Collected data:

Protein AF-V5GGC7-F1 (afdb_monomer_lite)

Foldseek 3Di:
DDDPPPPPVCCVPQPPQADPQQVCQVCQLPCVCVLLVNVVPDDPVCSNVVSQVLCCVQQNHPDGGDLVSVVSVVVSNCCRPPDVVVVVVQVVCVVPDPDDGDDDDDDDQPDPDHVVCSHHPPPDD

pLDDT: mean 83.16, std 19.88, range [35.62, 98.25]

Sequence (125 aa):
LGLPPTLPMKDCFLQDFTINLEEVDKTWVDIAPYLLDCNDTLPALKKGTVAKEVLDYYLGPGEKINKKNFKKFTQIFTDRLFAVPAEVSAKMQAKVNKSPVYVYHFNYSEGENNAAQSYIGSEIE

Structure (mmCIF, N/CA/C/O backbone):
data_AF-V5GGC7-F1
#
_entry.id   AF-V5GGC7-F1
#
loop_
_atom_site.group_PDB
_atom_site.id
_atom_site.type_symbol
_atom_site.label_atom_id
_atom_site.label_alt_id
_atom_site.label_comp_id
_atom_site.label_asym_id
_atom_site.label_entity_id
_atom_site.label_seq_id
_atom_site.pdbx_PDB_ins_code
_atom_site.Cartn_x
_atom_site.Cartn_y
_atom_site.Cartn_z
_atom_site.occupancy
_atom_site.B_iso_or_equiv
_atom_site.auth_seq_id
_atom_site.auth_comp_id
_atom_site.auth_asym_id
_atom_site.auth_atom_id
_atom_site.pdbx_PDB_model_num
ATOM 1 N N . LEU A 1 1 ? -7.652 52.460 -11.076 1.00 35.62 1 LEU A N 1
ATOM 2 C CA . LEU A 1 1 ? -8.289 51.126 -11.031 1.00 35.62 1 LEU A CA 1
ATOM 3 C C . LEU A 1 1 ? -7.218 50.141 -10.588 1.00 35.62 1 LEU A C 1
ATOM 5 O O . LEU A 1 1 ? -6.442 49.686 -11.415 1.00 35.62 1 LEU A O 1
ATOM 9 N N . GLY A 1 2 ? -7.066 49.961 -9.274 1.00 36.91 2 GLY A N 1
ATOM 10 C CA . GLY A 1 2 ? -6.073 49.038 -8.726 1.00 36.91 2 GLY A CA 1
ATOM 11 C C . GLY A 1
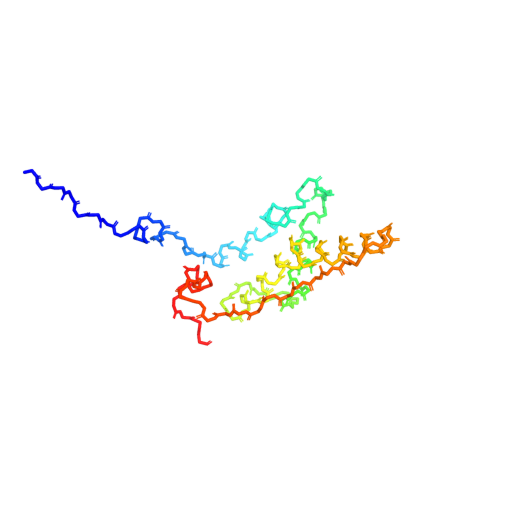 2 ? -6.534 47.611 -8.983 1.00 36.91 2 GLY A C 1
ATOM 12 O O . GLY A 1 2 ? -7.654 47.264 -8.614 1.00 36.91 2 GLY A O 1
ATOM 13 N N . LEU A 1 3 ? -5.701 46.819 -9.654 1.00 37.25 3 LEU A N 1
ATOM 14 C CA . LEU A 1 3 ? -5.888 45.375 -9.712 1.00 37.25 3 LEU A CA 1
ATOM 15 C C . LEU A 1 3 ? -5.900 44.846 -8.268 1.00 37.25 3 LEU A C 1
ATOM 17 O O . LEU A 1 3 ? -5.064 45.290 -7.473 1.00 37.25 3 LEU A O 1
ATOM 21 N N . PRO A 1 4 ? -6.838 43.957 -7.899 1.00 43.66 4 PRO A N 1
ATOM 22 C CA . PRO A 1 4 ? -6.819 43.358 -6.575 1.00 43.66 4 PRO A CA 1
ATOM 23 C C . PRO A 1 4 ? -5.471 42.651 -6.366 1.00 43.66 4 PRO A C 1
ATOM 25 O O . PRO A 1 4 ? -4.938 42.073 -7.321 1.00 43.66 4 PRO A O 1
ATOM 28 N N . PRO A 1 5 ? -4.901 42.705 -5.147 1.00 48.44 5 PRO A N 1
ATOM 29 C CA . PRO A 1 5 ? -3.684 41.977 -4.848 1.00 48.44 5 PRO A CA 1
ATOM 30 C C . PRO A 1 5 ? -3.945 40.507 -5.155 1.00 48.44 5 PRO A C 1
ATOM 32 O O . PRO A 1 5 ? -4.913 39.923 -4.667 1.00 48.44 5 PRO A O 1
ATOM 35 N N . THR A 1 6 ? -3.109 39.931 -6.014 1.00 53.75 6 THR A N 1
ATOM 36 C CA . THR A 1 6 ? -3.099 38.497 -6.264 1.00 53.75 6 THR A CA 1
ATOM 37 C C . THR A 1 6 ? -2.844 37.821 -4.926 1.00 53.75 6 THR A C 1
ATOM 39 O O . THR A 1 6 ? -1.709 37.824 -4.443 1.00 53.75 6 THR A O 1
ATOM 42 N N . LEU A 1 7 ? -3.895 37.280 -4.307 1.00 43.56 7 LEU A N 1
ATOM 43 C CA . LEU A 1 7 ? -3.731 36.288 -3.256 1.00 43.56 7 LEU A CA 1
ATOM 44 C C . LEU A 1 7 ? -2.772 35.231 -3.814 1.00 43.56 7 LEU A C 1
ATOM 46 O O . LEU A 1 7 ? -3.002 34.739 -4.927 1.00 43.56 7 LEU A O 1
ATOM 50 N N . PRO A 1 8 ? -1.653 34.944 -3.133 1.00 50.12 8 PRO A N 1
ATOM 51 C CA . PRO A 1 8 ? -0.705 33.976 -3.643 1.00 50.12 8 PRO A CA 1
ATOM 52 C C . PRO A 1 8 ? -1.450 32.644 -3.781 1.00 50.12 8 PRO A C 1
ATOM 54 O O . PRO A 1 8 ? -2.202 32.254 -2.897 1.00 50.12 8 PRO A O 1
ATOM 57 N N . MET A 1 9 ? -1.276 31.959 -4.913 1.00 42.69 9 MET A N 1
ATOM 58 C CA . MET A 1 9 ? -2.034 30.754 -5.299 1.00 42.69 9 MET A CA 1
ATOM 59 C C . MET A 1 9 ? -2.060 29.657 -4.214 1.00 42.69 9 MET A C 1
ATOM 61 O O . MET A 1 9 ? -3.005 28.875 -4.148 1.00 42.69 9 MET A O 1
ATOM 65 N N . LYS A 1 10 ? -1.061 29.655 -3.323 1.00 43.50 10 LYS A N 1
ATOM 66 C CA . LYS A 1 10 ? -0.992 28.823 -2.115 1.00 43.50 10 LYS A CA 1
ATOM 67 C C . LYS A 1 10 ? -2.172 29.036 -1.153 1.00 43.50 10 LYS A C 1
ATOM 69 O O . LYS A 1 10 ? -2.641 28.075 -0.566 1.00 43.50 10 LYS A O 1
ATOM 74 N N . ASP A 1 11 ? -2.704 30.250 -1.044 1.00 41.56 11 ASP A N 1
ATOM 75 C CA . ASP A 1 11 ? -3.773 30.576 -0.094 1.00 41.56 11 ASP A CA 1
ATOM 76 C C . ASP A 1 11 ? -5.158 30.177 -0.635 1.00 41.56 11 ASP A C 1
ATOM 78 O O . ASP A 1 11 ? -6.054 29.873 0.143 1.00 41.56 11 ASP A O 1
ATOM 82 N N . CYS A 1 12 ? -5.328 30.110 -1.963 1.00 38.84 12 CYS A N 1
ATOM 83 C CA . CYS A 1 12 ? -6.606 29.772 -2.608 1.00 38.84 12 CYS A CA 1
ATOM 84 C C . CYS A 1 12 ? -6.862 28.256 -2.717 1.00 38.84 12 CYS A C 1
ATOM 86 O O . CYS A 1 12 ? -8.011 27.838 -2.823 1.00 38.84 12 CYS A O 1
ATOM 88 N N . PHE A 1 13 ? -5.806 27.433 -2.720 1.00 42.31 13 PHE A N 1
ATOM 89 C CA . PHE A 1 13 ? -5.909 25.975 -2.896 1.00 42.31 13 PHE A CA 1
ATOM 90 C C . PHE A 1 13 ? -5.666 25.161 -1.617 1.00 42.31 13 PHE A C 1
ATOM 92 O O . PHE A 1 13 ? -6.007 23.981 -1.593 1.00 42.31 13 PHE A O 1
ATOM 99 N N . LEU A 1 14 ? -5.081 25.749 -0.566 1.00 44.50 14 LEU A N 1
ATOM 100 C CA . LEU A 1 14 ? -4.595 24.992 0.600 1.00 44.50 14 LEU A CA 1
ATOM 101 C C . LEU A 1 14 ? -5.358 25.253 1.903 1.00 44.50 14 LEU A C 1
ATOM 103 O O . LEU A 1 14 ? -5.061 24.605 2.901 1.00 44.50 14 LEU A O 1
ATOM 107 N N . GLN A 1 15 ? -6.331 26.168 1.925 1.00 40.88 15 GLN A N 1
ATOM 108 C CA . GLN A 1 15 ? -7.009 26.535 3.175 1.00 40.88 15 GLN A CA 1
ATOM 109 C C . GLN A 1 15 ? -7.952 25.458 3.742 1.00 40.88 15 GLN A C 1
ATOM 111 O O . GLN A 1 15 ? -8.310 25.572 4.907 1.00 40.88 15 GLN A O 1
ATOM 116 N N . ASP A 1 16 ? -8.270 24.389 2.998 1.00 46.44 16 ASP A N 1
ATOM 117 C CA . ASP A 1 16 ? -9.291 23.408 3.420 1.00 46.44 16 ASP A CA 1
ATOM 118 C C . ASP A 1 16 ? -8.895 21.920 3.317 1.00 46.44 16 ASP A C 1
ATOM 120 O O . ASP A 1 16 ? -9.721 21.045 3.564 1.00 46.44 16 ASP A O 1
ATOM 124 N N . PHE A 1 17 ? -7.642 21.574 2.998 1.00 55.06 17 PHE A N 1
ATOM 125 C CA . PHE A 1 17 ? -7.244 20.164 2.813 1.00 55.06 17 PHE A CA 1
ATOM 126 C C . PHE A 1 17 ? -6.549 19.554 4.042 1.00 55.06 17 PHE A C 1
ATOM 128 O O . PHE A 1 17 ? -5.549 18.848 3.923 1.00 55.06 17 PHE A O 1
ATOM 135 N N . THR A 1 18 ? -7.055 19.830 5.247 1.00 60.31 18 THR A N 1
ATOM 136 C CA . THR A 1 18 ? -6.588 19.104 6.441 1.00 60.31 18 THR A CA 1
ATOM 137 C C . THR A 1 18 ? -7.306 17.763 6.514 1.00 60.31 18 THR A C 1
ATOM 139 O O . THR A 1 18 ? -8.531 17.713 6.606 1.00 60.31 18 THR A O 1
ATOM 142 N N . ILE A 1 19 ? -6.555 16.661 6.486 1.00 73.62 19 ILE A N 1
ATOM 143 C CA . ILE A 1 19 ? -7.147 15.323 6.589 1.00 73.62 19 ILE A CA 1
ATOM 144 C C . ILE A 1 19 ? -7.630 15.089 8.026 1.00 73.62 19 ILE A C 1
ATOM 146 O O . ILE A 1 19 ? -6.834 15.058 8.968 1.00 73.62 19 ILE A O 1
ATOM 150 N N . ASN A 1 20 ? -8.931 14.845 8.193 1.00 87.50 20 ASN A N 1
ATOM 151 C CA . ASN A 1 20 ? -9.494 14.398 9.462 1.00 87.50 20 ASN A CA 1
ATOM 152 C C . ASN A 1 20 ? -9.248 12.891 9.662 1.00 87.50 20 ASN A C 1
ATOM 154 O O . ASN A 1 20 ? -10.041 12.050 9.241 1.00 87.50 20 ASN A O 1
ATOM 158 N N . LEU A 1 21 ? -8.137 12.542 10.318 1.00 89.38 21 LEU A N 1
ATOM 159 C CA . LEU A 1 21 ? -7.753 11.142 10.547 1.00 89.38 21 LEU A CA 1
ATOM 160 C C . LEU A 1 21 ? -8.768 10.357 11.388 1.00 89.38 21 LEU A C 1
ATOM 162 O O . LEU A 1 21 ? -8.889 9.151 11.205 1.00 89.38 21 LEU A O 1
ATOM 166 N N . GLU A 1 22 ? -9.510 11.018 12.279 1.00 91.69 22 GLU A N 1
ATOM 167 C CA . GLU A 1 22 ? -10.530 10.351 13.094 1.00 91.69 22 GLU A CA 1
ATOM 168 C C . GLU A 1 22 ? -11.735 9.923 12.243 1.00 91.69 22 GLU A C 1
ATOM 170 O O . GLU A 1 22 ? -12.304 8.852 12.447 1.00 91.69 22 GLU A O 1
ATOM 175 N N . GLU A 1 23 ? -12.124 10.745 11.270 1.00 92.25 23 GLU A N 1
ATOM 176 C CA . GLU A 1 23 ? -13.183 10.402 10.321 1.00 92.25 23 GLU A CA 1
ATOM 177 C C . GLU A 1 23 ? -12.750 9.278 9.377 1.00 92.25 23 GLU A C 1
ATOM 179 O O . GLU A 1 23 ? -13.516 8.340 9.145 1.00 92.25 23 GLU A O 1
ATOM 184 N N . VAL A 1 24 ? -11.503 9.326 8.902 1.00 92.88 24 VAL A N 1
ATOM 185 C CA . VAL A 1 24 ? -10.911 8.258 8.085 1.00 92.88 24 VAL A CA 1
ATOM 186 C C . VAL A 1 24 ? -10.876 6.937 8.858 1.00 92.88 24 VAL A C 1
ATOM 188 O O . VAL A 1 24 ? -11.276 5.919 8.308 1.00 92.88 24 VAL A O 1
ATOM 191 N N . ASP A 1 25 ? -10.468 6.941 10.131 1.00 95.75 25 ASP A N 1
ATOM 192 C CA . ASP A 1 25 ? -10.490 5.754 11.004 1.00 95.75 25 ASP A CA 1
ATOM 193 C C . ASP A 1 25 ? -11.897 5.156 11.120 1.00 95.75 25 ASP A C 1
ATOM 195 O O . ASP A 1 25 ? -12.100 3.962 10.899 1.00 95.75 25 ASP A O 1
ATOM 199 N N . LYS A 1 26 ? -12.896 6.006 11.393 1.00 96.56 26 LYS A N 1
ATOM 200 C CA . LYS A 1 26 ? -14.296 5.587 11.559 1.00 96.56 26 LYS A CA 1
ATOM 201 C C . LYS A 1 26 ? -14.909 5.013 10.284 1.00 96.56 26 LYS A C 1
ATOM 203 O O . LYS A 1 26 ? -15.737 4.112 10.372 1.00 96.56 26 LYS A O 1
ATOM 208 N N . THR A 1 27 ? -14.537 5.548 9.124 1.00 96.19 27 THR A N 1
ATOM 209 C CA . THR A 1 27 ? -15.151 5.215 7.827 1.00 96.19 27 THR A CA 1
ATOM 210 C C . THR A 1 27 ? -14.279 4.312 6.958 1.00 96.19 27 THR A C 1
ATOM 212 O O . THR A 1 27 ? -14.674 3.972 5.843 1.00 96.19 27 THR A O 1
AT
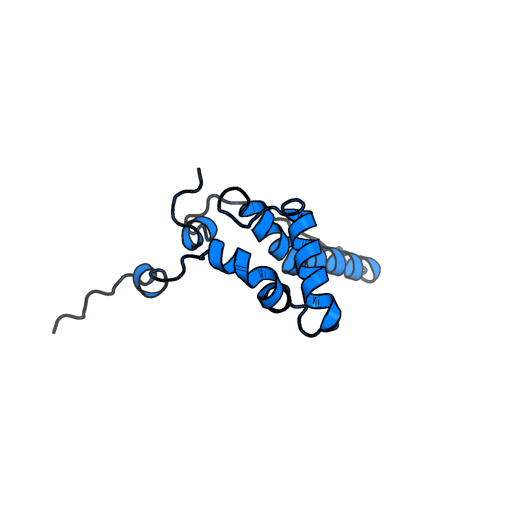OM 215 N N . TRP A 1 28 ? -13.114 3.877 7.456 1.00 96.00 28 TRP A N 1
ATOM 216 C CA . TRP A 1 28 ? -12.098 3.163 6.678 1.00 96.00 28 TRP A CA 1
ATOM 217 C C . TRP A 1 28 ? -12.663 1.987 5.879 1.00 96.00 28 TRP A C 1
ATOM 219 O O . TRP A 1 28 ? -12.391 1.851 4.691 1.00 96.00 28 TRP A O 1
ATOM 229 N N . VAL A 1 29 ? -13.490 1.160 6.518 1.00 95.81 29 VAL A N 1
ATOM 230 C CA . VAL A 1 29 ? -14.099 -0.037 5.916 1.00 95.81 29 VAL A CA 1
ATOM 231 C C . VAL A 1 29 ? -14.927 0.299 4.666 1.00 95.81 29 VAL A C 1
ATOM 233 O O . VAL A 1 29 ? -14.949 -0.493 3.722 1.00 95.81 29 VAL A O 1
ATOM 236 N N . ASP A 1 30 ? -15.555 1.476 4.637 1.00 95.12 30 ASP A N 1
ATOM 237 C CA . ASP A 1 30 ? -16.418 1.926 3.545 1.00 95.12 30 ASP A CA 1
ATOM 238 C C . ASP A 1 30 ? -15.625 2.619 2.430 1.00 95.12 30 ASP A C 1
ATOM 240 O O . ASP A 1 30 ? -15.897 2.406 1.247 1.00 95.12 30 ASP A O 1
ATOM 244 N N . ILE A 1 31 ? -14.623 3.431 2.791 1.00 95.44 31 ILE A N 1
ATOM 245 C CA . ILE A 1 31 ? -13.860 4.241 1.827 1.00 95.44 31 ILE A CA 1
ATOM 246 C C . ILE A 1 31 ? -12.656 3.504 1.233 1.00 95.44 31 ILE A C 1
ATOM 248 O O . ILE A 1 31 ? -12.283 3.768 0.087 1.00 95.44 31 ILE A O 1
ATOM 252 N N . ALA A 1 32 ? -12.055 2.559 1.965 1.00 96.06 32 ALA A N 1
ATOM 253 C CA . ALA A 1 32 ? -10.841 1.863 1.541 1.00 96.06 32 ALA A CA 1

**HOW TO COMPLETE THIS TASK**
Starting at the line above that holds "ATOM 89 C CA" and ending at the line that holds "ATOM 124 N N", transcribe each line exactly and include no other lines.

**SOLVED PROBLEM**
ATOM 89 C CA . PHE A 1 13 ? -5.909 25.975 -2.896 1.00 42.31 13 PHE A CA 1
ATOM 90 C C . PHE A 1 13 ? -5.666 25.161 -1.617 1.00 42.31 13 PHE A C 1
ATOM 92 O O . PHE A 1 13 ? -6.007 23.981 -1.593 1.00 42.31 13 PHE A O 1
ATOM 99 N N . LEU A 1 14 ? -5.081 25.749 -0.566 1.00 44.50 14 LEU A N 1
ATOM 100 C CA . LEU A 1 14 ? -4.595 24.992 0.600 1.00 44.50 14 LEU A CA 1
ATOM 101 C C . LEU A 1 14 ? -5.358 25.253 1.903 1.00 44.50 14 LEU A C 1
ATOM 103 O O . LEU A 1 14 ? -5.061 24.605 2.901 1.00 44.50 14 LEU A O 1
ATOM 107 N N . GLN A 1 15 ? -6.331 26.168 1.925 1.00 40.88 15 GLN A N 1
ATOM 108 C CA . GLN A 1 15 ? -7.009 26.535 3.175 1.00 40.88 15 GLN A CA 1
ATOM 109 C C . GLN A 1 15 ? -7.952 25.458 3.742 1.00 40.88 15 GLN A C 1
ATOM 111 O O . GLN A 1 15 ? -8.310 25.572 4.907 1.00 40.88 15 GLN A O 1
ATOM 116 N N . ASP A 1 16 ? -8.270 24.389 2.998 1.00 46.44 16 ASP A N 1
ATOM 117 C CA . ASP A 1 16 ? -9.291 23.408 3.420 1.00 46.44 16 ASP A CA 1
ATOM 118 C C . ASP A 1 16 ? -8.895 21.920 3.317 1.00 46.44 16 ASP A C 1
ATOM 120 O O . ASP A 1 16 ? -9.721 21.045 3.564 1.00 46.44 16 ASP A O 1
ATOM 124 N N . PHE A 1 17 ? -7.642 21.574 2.998 1.00 55.06 17 PHE A N 1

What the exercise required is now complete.